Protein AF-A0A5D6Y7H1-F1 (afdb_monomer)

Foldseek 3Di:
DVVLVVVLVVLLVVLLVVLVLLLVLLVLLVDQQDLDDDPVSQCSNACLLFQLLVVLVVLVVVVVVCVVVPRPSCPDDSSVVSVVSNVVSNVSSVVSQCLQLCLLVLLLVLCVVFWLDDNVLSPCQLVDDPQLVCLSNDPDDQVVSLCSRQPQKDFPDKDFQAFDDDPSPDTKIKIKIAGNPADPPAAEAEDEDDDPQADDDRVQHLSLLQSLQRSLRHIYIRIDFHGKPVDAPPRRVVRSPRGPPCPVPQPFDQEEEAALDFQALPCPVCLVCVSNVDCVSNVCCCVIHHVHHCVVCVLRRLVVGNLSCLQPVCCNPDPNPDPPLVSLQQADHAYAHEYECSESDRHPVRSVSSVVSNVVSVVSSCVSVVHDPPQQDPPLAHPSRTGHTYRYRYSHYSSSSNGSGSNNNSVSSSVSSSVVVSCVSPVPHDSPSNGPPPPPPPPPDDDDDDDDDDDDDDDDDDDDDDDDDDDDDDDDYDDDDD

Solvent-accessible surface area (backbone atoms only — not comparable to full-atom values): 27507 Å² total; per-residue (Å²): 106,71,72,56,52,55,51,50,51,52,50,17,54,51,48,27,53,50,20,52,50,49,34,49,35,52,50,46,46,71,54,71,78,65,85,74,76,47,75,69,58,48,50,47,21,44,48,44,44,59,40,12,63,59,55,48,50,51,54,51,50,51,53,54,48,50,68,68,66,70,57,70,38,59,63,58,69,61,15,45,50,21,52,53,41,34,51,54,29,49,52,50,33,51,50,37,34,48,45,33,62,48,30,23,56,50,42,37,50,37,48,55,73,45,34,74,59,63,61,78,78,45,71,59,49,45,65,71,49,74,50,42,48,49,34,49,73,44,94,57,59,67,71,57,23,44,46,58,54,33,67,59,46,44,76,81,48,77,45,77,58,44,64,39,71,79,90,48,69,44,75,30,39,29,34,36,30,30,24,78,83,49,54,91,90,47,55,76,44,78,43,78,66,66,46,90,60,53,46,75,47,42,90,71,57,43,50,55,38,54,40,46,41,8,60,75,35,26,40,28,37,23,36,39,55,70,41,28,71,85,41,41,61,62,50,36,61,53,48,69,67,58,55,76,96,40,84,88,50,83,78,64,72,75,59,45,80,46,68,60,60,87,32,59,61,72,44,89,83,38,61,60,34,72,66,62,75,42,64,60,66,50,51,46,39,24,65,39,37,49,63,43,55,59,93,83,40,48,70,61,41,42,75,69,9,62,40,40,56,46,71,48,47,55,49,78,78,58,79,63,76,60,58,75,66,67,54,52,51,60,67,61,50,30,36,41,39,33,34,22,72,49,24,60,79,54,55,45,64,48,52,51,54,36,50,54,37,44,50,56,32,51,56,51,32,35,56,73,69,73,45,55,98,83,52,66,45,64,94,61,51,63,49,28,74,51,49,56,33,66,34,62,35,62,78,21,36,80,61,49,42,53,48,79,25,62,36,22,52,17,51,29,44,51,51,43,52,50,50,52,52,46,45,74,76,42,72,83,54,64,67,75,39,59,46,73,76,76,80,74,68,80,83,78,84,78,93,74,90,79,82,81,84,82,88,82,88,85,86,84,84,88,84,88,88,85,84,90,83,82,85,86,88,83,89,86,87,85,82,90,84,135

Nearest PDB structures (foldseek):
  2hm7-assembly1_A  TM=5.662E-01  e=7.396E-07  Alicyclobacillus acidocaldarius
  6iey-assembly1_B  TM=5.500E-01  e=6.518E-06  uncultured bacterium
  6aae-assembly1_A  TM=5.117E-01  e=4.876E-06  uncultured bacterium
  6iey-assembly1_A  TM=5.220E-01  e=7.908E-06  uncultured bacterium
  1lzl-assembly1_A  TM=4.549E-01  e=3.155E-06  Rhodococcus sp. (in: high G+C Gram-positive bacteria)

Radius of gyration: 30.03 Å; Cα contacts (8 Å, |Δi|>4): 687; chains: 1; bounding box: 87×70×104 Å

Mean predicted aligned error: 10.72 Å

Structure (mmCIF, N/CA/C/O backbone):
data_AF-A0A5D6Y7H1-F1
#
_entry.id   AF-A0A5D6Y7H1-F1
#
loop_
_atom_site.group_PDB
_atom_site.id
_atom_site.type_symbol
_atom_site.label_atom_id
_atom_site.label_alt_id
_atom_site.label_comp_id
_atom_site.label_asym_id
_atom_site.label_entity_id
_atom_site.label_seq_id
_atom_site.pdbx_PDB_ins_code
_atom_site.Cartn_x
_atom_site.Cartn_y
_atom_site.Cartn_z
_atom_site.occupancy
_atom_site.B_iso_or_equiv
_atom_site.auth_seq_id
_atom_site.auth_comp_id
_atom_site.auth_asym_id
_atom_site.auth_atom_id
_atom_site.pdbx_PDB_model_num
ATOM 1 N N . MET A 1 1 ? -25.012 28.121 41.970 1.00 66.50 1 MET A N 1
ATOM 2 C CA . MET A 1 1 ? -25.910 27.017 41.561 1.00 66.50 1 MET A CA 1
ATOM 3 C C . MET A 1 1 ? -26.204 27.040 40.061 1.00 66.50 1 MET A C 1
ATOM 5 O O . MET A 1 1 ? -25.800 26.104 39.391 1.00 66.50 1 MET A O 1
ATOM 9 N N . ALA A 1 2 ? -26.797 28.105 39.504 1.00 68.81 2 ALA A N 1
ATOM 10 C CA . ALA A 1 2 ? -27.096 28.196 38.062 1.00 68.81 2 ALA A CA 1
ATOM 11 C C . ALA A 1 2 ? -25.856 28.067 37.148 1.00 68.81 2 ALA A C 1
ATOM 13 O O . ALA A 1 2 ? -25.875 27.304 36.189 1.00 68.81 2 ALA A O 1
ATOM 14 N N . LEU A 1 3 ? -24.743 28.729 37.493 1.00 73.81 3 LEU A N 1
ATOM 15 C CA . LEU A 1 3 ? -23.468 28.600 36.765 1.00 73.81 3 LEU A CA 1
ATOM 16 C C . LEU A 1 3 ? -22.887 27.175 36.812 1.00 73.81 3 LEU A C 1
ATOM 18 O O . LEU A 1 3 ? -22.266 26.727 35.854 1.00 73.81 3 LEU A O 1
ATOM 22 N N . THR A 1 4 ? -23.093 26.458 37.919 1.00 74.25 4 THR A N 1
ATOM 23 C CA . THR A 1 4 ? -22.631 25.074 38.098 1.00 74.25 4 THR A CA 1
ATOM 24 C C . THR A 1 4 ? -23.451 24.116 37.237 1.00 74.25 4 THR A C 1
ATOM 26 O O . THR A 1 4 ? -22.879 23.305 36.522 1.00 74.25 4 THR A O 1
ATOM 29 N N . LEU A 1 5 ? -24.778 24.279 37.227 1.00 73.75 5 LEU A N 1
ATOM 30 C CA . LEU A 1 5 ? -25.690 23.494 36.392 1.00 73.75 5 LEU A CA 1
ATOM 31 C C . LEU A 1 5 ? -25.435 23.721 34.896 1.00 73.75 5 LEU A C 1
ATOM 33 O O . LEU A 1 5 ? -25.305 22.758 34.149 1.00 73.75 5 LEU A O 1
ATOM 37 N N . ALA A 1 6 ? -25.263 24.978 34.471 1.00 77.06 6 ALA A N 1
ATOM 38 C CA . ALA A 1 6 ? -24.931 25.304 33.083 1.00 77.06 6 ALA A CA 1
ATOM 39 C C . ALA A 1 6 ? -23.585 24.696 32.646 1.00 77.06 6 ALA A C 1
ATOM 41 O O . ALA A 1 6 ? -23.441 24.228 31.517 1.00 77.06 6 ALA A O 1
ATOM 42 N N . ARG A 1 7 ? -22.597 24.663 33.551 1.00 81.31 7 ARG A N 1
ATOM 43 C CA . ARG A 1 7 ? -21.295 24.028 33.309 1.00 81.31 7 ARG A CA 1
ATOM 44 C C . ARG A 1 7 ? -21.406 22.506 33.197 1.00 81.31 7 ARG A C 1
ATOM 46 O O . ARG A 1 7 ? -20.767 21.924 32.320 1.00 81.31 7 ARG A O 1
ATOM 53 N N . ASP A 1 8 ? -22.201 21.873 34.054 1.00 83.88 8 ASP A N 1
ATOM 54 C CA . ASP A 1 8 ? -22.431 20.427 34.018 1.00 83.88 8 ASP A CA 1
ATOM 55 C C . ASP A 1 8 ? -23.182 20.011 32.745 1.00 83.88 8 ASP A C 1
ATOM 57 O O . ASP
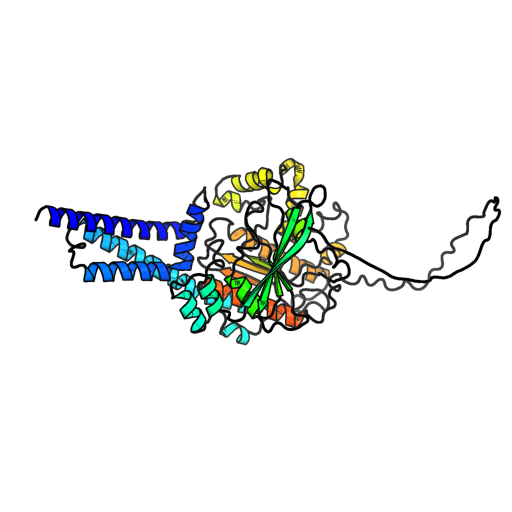 A 1 8 ? -22.811 19.026 32.103 1.00 83.88 8 ASP A O 1
ATOM 61 N N . ASP A 1 9 ? -24.169 20.797 32.315 1.00 85.25 9 ASP A N 1
ATOM 62 C CA . ASP A 1 9 ? -24.876 20.570 31.053 1.00 85.25 9 ASP A CA 1
ATOM 63 C C . ASP A 1 9 ? -23.960 20.747 29.840 1.00 85.25 9 ASP A C 1
ATOM 65 O O . ASP A 1 9 ? -23.936 19.884 28.958 1.00 85.25 9 ASP A O 1
ATOM 69 N N . ALA A 1 10 ? -23.130 21.792 29.808 1.00 87.94 10 ALA A N 1
ATOM 70 C CA . ALA A 1 10 ? -22.137 21.965 28.749 1.00 87.94 10 ALA A CA 1
ATOM 71 C C . ALA A 1 10 ? -21.165 20.770 28.666 1.00 87.94 10 ALA A C 1
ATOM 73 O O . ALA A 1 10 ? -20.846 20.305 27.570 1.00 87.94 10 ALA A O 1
■ ■ ■ ■ ■
** PROBLEM DETAILS **
Everything above from the line containing "ATOM 9 N N ." down to the line containing "ATOM 16 C C" is to be transcribed exactly, with both of those lines included and nothing else added.

** WRITTEN ANSWER **
ATOM 9 N N . ALA A 1 2 ? -26.797 28.105 39.504 1.00 68.81 2 ALA A N 1
ATOM 10 C CA . ALA A 1 2 ? -27.096 28.196 38.062 1.00 68.81 2 ALA A CA 1
ATOM 11 C C . ALA A 1 2 ? -25.856 28.067 37.148 1.00 68.81 2 ALA A C 1
ATOM 13 O O . ALA A 1 2 ? -25.875 27.304 36.189 1.00 68.81 2 ALA A O 1
ATOM 14 N N . LEU A 1 3 ? -24.743 28.729 37.493 1.00 73.81 3 LEU A N 1
ATOM 15 C CA . LEU A 1 3 ? -23.468 28.600 36.765 1.00 73.81 3 LEU A CA 1
ATOM 16 C C . LEU A 1 3 ? -22.887 27.175 36.812 1.00 73.81 3 LEU A C 1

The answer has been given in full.